One reason I like to have at least one sprayer even if I set up dripline: I can hear and see that I forgot to turn the water off.


Outstanding reply! Thank you so much. I think I will try some of those ideas.

And I say this because my previous mention of hostas that the local deer didn't like was wrong. I spent 2 days digging up the hostas the deer were eating and divided and replanted the ones they didn't. I thought it was because of the coarse leaves of Blue Angel and Sun And Substance.

I was wrong. The deer came and ate the Blue Angels in the transplanted spot without any hesitation. So then I thought they hadn't eaten them in the old spot because they didn't like walking on my front sidewalk.

Wrong, they just ate those last!

The good news is that they totally ignore the Bishop's Weed and the Japanese Painted Ferns. Not the least leaf-nibble. So I will expand my plantings of those.
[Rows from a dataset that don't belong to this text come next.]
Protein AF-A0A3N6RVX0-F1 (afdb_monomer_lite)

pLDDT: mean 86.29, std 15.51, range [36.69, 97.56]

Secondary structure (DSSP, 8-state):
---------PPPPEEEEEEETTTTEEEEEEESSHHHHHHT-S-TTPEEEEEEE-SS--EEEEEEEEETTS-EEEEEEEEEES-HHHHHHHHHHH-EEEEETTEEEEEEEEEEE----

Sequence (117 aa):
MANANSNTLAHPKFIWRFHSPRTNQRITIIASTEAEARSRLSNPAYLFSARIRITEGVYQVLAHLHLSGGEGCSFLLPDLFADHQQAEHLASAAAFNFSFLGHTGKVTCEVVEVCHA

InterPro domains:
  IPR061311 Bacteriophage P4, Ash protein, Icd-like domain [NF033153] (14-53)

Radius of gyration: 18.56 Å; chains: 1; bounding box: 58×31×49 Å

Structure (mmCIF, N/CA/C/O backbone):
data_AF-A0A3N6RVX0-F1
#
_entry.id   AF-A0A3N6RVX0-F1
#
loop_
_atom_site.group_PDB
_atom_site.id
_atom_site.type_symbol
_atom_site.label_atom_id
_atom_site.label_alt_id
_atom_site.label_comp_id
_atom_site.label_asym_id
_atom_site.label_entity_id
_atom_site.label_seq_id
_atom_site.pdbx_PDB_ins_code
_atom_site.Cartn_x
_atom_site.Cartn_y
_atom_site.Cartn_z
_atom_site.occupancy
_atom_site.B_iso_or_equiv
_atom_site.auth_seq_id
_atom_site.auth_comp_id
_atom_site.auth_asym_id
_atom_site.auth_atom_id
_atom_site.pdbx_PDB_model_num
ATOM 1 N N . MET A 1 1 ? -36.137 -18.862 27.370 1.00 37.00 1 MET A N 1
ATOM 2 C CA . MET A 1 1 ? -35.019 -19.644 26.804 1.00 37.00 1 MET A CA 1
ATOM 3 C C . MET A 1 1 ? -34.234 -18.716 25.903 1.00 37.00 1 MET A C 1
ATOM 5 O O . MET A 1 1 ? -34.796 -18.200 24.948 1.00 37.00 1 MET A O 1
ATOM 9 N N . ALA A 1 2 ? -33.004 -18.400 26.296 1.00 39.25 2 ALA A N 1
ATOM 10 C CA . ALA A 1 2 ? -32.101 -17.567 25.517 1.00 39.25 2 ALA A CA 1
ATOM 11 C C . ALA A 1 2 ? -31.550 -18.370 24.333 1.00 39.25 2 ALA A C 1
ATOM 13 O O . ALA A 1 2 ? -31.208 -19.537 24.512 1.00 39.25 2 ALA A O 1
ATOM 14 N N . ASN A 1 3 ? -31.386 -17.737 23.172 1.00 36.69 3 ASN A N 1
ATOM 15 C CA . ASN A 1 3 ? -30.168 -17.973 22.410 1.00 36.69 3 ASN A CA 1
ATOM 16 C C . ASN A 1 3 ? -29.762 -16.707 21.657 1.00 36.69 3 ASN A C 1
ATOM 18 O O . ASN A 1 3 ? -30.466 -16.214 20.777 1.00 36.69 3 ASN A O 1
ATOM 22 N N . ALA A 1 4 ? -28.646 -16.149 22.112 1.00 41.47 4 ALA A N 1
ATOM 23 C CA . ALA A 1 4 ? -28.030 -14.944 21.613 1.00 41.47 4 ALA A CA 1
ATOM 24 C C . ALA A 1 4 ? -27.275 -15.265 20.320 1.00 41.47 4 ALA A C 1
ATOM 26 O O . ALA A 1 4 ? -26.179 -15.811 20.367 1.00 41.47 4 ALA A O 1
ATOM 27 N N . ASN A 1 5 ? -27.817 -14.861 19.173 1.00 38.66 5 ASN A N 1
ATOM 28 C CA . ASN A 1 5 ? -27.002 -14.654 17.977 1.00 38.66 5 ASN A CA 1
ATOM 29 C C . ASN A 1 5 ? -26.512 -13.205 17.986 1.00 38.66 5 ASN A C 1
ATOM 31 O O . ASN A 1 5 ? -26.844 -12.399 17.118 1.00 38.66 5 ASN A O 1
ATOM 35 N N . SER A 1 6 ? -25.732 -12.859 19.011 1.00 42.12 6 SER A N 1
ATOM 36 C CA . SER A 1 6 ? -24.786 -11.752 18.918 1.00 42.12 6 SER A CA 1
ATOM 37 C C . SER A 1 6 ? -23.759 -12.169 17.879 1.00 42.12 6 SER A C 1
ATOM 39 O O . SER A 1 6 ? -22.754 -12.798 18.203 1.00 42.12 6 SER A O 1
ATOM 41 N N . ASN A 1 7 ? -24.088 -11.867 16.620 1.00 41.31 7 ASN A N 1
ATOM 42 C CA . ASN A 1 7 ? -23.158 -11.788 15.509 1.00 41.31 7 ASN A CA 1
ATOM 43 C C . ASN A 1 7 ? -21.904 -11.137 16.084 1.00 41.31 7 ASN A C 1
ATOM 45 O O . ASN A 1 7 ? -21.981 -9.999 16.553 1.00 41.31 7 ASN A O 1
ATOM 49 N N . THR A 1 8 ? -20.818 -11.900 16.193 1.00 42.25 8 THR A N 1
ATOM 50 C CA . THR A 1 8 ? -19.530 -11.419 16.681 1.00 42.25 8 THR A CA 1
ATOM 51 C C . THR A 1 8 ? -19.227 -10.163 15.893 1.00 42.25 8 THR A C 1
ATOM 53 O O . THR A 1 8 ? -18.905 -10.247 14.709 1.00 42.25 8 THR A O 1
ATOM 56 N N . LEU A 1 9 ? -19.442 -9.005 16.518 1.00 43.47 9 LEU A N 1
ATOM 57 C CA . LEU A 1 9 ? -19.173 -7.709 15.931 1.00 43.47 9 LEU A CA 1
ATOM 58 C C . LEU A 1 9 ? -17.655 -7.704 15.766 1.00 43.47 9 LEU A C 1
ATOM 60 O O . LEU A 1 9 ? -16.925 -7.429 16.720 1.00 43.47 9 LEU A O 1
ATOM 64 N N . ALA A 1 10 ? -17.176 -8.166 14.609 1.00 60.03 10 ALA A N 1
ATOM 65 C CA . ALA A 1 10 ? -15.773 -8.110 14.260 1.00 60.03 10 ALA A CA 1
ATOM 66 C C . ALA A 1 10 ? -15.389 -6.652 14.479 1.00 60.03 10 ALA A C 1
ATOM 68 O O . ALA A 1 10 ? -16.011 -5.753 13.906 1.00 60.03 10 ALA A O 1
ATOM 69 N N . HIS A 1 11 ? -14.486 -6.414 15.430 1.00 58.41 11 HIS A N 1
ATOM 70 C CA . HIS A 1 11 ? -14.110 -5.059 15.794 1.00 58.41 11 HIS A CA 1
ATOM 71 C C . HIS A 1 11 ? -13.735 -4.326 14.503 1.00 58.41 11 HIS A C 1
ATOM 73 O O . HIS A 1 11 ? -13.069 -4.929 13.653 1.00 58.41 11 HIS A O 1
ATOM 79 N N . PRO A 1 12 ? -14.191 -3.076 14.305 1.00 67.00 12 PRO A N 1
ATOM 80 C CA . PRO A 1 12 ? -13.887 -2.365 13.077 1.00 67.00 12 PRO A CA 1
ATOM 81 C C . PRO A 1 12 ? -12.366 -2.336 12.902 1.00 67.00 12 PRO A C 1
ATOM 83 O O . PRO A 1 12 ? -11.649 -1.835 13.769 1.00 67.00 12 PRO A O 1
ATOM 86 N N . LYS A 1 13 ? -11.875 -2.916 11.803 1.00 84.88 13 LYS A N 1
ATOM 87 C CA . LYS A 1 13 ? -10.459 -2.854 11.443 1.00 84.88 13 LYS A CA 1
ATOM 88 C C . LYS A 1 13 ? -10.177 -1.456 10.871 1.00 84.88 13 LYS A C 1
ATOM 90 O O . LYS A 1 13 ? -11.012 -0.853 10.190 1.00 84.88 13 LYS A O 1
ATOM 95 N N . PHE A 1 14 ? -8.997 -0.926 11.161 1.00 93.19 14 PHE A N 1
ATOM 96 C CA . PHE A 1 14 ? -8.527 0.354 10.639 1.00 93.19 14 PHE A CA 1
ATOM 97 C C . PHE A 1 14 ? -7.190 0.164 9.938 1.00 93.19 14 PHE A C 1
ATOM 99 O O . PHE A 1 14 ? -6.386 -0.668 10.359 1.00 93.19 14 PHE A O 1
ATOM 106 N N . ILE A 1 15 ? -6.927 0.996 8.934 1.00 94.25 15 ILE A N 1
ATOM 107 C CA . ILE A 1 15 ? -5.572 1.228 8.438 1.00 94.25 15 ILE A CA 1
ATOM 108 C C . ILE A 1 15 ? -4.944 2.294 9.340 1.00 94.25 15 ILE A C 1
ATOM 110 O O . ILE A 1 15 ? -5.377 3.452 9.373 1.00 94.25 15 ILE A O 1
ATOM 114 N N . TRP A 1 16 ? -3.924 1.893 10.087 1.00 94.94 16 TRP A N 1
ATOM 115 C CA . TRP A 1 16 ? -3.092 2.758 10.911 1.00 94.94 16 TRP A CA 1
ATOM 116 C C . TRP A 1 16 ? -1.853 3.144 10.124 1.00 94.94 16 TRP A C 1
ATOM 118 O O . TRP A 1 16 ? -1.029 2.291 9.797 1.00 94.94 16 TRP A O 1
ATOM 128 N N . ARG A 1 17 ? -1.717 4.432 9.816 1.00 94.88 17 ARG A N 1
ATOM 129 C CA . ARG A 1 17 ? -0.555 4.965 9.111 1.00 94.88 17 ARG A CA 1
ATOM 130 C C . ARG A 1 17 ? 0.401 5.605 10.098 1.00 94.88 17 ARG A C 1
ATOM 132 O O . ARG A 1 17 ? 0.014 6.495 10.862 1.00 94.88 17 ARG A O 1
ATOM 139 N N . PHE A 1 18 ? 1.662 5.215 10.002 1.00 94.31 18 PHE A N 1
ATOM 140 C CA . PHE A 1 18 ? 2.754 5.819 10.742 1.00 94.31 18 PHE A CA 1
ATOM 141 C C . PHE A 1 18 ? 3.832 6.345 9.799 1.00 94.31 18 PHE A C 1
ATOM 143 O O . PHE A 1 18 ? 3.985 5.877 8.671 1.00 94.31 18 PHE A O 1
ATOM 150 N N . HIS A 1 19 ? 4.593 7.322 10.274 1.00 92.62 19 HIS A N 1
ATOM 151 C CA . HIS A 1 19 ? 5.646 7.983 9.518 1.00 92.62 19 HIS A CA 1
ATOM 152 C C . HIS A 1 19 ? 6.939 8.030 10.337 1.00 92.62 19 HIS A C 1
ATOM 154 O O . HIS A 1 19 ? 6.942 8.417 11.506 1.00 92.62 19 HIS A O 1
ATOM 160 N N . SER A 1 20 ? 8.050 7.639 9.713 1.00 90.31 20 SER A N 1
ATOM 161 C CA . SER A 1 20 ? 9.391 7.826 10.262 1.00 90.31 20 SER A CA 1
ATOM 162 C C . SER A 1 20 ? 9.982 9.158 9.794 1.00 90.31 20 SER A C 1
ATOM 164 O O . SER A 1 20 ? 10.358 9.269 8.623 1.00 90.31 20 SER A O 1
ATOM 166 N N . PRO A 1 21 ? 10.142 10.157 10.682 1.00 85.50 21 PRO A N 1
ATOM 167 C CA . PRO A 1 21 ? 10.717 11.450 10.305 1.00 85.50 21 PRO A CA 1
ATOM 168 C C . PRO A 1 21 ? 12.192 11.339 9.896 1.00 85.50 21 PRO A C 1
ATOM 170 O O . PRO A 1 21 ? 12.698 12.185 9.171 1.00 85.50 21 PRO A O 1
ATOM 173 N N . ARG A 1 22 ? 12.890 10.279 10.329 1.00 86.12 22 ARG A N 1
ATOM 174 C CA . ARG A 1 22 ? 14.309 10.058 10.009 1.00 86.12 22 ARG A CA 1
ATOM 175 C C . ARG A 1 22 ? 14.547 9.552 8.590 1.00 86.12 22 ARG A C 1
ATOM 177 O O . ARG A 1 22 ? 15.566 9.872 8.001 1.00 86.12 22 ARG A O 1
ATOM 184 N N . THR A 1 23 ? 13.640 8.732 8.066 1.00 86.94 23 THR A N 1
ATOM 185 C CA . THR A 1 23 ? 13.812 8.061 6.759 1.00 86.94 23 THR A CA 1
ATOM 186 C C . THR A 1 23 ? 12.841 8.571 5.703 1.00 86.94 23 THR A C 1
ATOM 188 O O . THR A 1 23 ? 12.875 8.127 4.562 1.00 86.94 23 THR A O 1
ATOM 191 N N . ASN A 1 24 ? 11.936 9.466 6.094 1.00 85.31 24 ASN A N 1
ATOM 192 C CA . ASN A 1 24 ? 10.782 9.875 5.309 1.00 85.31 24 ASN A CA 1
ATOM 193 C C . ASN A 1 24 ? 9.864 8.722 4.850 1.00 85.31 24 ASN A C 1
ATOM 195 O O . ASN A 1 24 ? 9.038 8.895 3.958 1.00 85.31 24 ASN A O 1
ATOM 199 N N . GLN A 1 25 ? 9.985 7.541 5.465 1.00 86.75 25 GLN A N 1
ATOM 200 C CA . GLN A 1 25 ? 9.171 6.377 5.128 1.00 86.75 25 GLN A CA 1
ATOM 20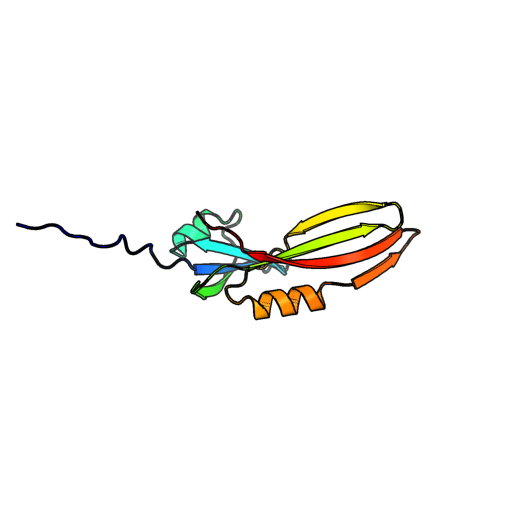1 C C . GLN A 1 25 ? 7.808 6.435 5.814 1.00 86.75 25 GLN A C 1
ATOM 203 O O . GLN A 1 25 ? 7.654 6.973 6.922 1.00 86.75 25 GLN A O 1
ATOM 208 N N . ARG A 1 26 ? 6.825 5.833 5.146 1.00 88.75 26 ARG A N 1
ATOM 209 C CA . ARG A 1 26 ? 5.485 5.573 5.666 1.00 88.75 26 ARG A CA 1
ATOM 210 C C . ARG A 1 26 ? 5.283 4.071 5.774 1.00 88.75 26 ARG A C 1
ATOM 212 O O . ARG A 1 26 ? 5.757 3.318 4.931 1.00 88.75 26 ARG A O 1
ATOM 219 N N . ILE A 1 27 ? 4.576 3.661 6.815 1.00 90.69 27 ILE A N 1
ATOM 220 C CA . ILE A 1 27 ? 4.138 2.282 7.005 1.00 90.69 27 ILE A CA 1
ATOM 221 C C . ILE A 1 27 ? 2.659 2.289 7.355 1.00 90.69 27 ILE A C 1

Meanwhile, I will spread chicken wire (surprisingly invisible from just a few yards away) over the eaten hostas and hope they will recover.

Then, I'll try the water sprayer for more long-term help.

Name: Philip Becker
Fresno California (Zone 8a)
Image
Philipwonel
Jun 7, 2017 9:27 AM CST
has anyone mentioned useing PCV pipe. I would add two hose bibbs to existing water pipe. Run one line to one corner, and one to other corner of yard. Then alternate between the two. If your ground freezes, bury pcv deep enough.
😎😎😎
Anything i say, could be misrepresented, or wrong.
Name: Yardenman
Maryland (Zone 7a)
Image
Yardenman
Aug 6, 2017 3:51 AM CST
Philipwonel said:has anyone mentioned useing PCV pipe. I would add two hose bibbs to existing water pipe. Run one line to one corner, and one to other corner of yard. Then alternate between the two. If your ground freezes, bury pcv deep enough.
😎😎😎



Good idea, but I have a sidewalk in the way and don't think I could auger or dig under it.
Name: Philip Becker
Fresno California (Zone 8a)
Image
Philipwonel
Aug 6, 2017 7:13 AM CST
@Yardenman Howdy 😁😁😁
Its not hard to go under sidewalk with pipe.
1 st you get a peice of pcv. Attach a female hose fitting to one end. I used a peice of 3/4 inch hose and car hose clamp.
NOW ! Congratulations 😁 You just made a water auger, or hydraulic drill.
Dig a hole on one side of walkway, the other side a trench in line with hole on other side.
Now ! You let water drill a hole to other side. Turn water on ! You Silly ! You got to get down on your knees, to help auger under walkway. Working it back and forth.
Take pipe out before you turn water off, or your auger will be stuck !!!

I did this across my sister's driveway. nodding

Dont want to get down on knees.
I bet a neighboor kid would love to play with the water. Rolling on the floor laughing They would learn something also. A win-win, for both of you. Thumbs up

Get it ! Got it ! GREAT ! Hurray! ! Thumbs up

GOOD DAY ! I tip my hat to you.
😎😎😎






Anything i say, could be misrepresented, or wrong.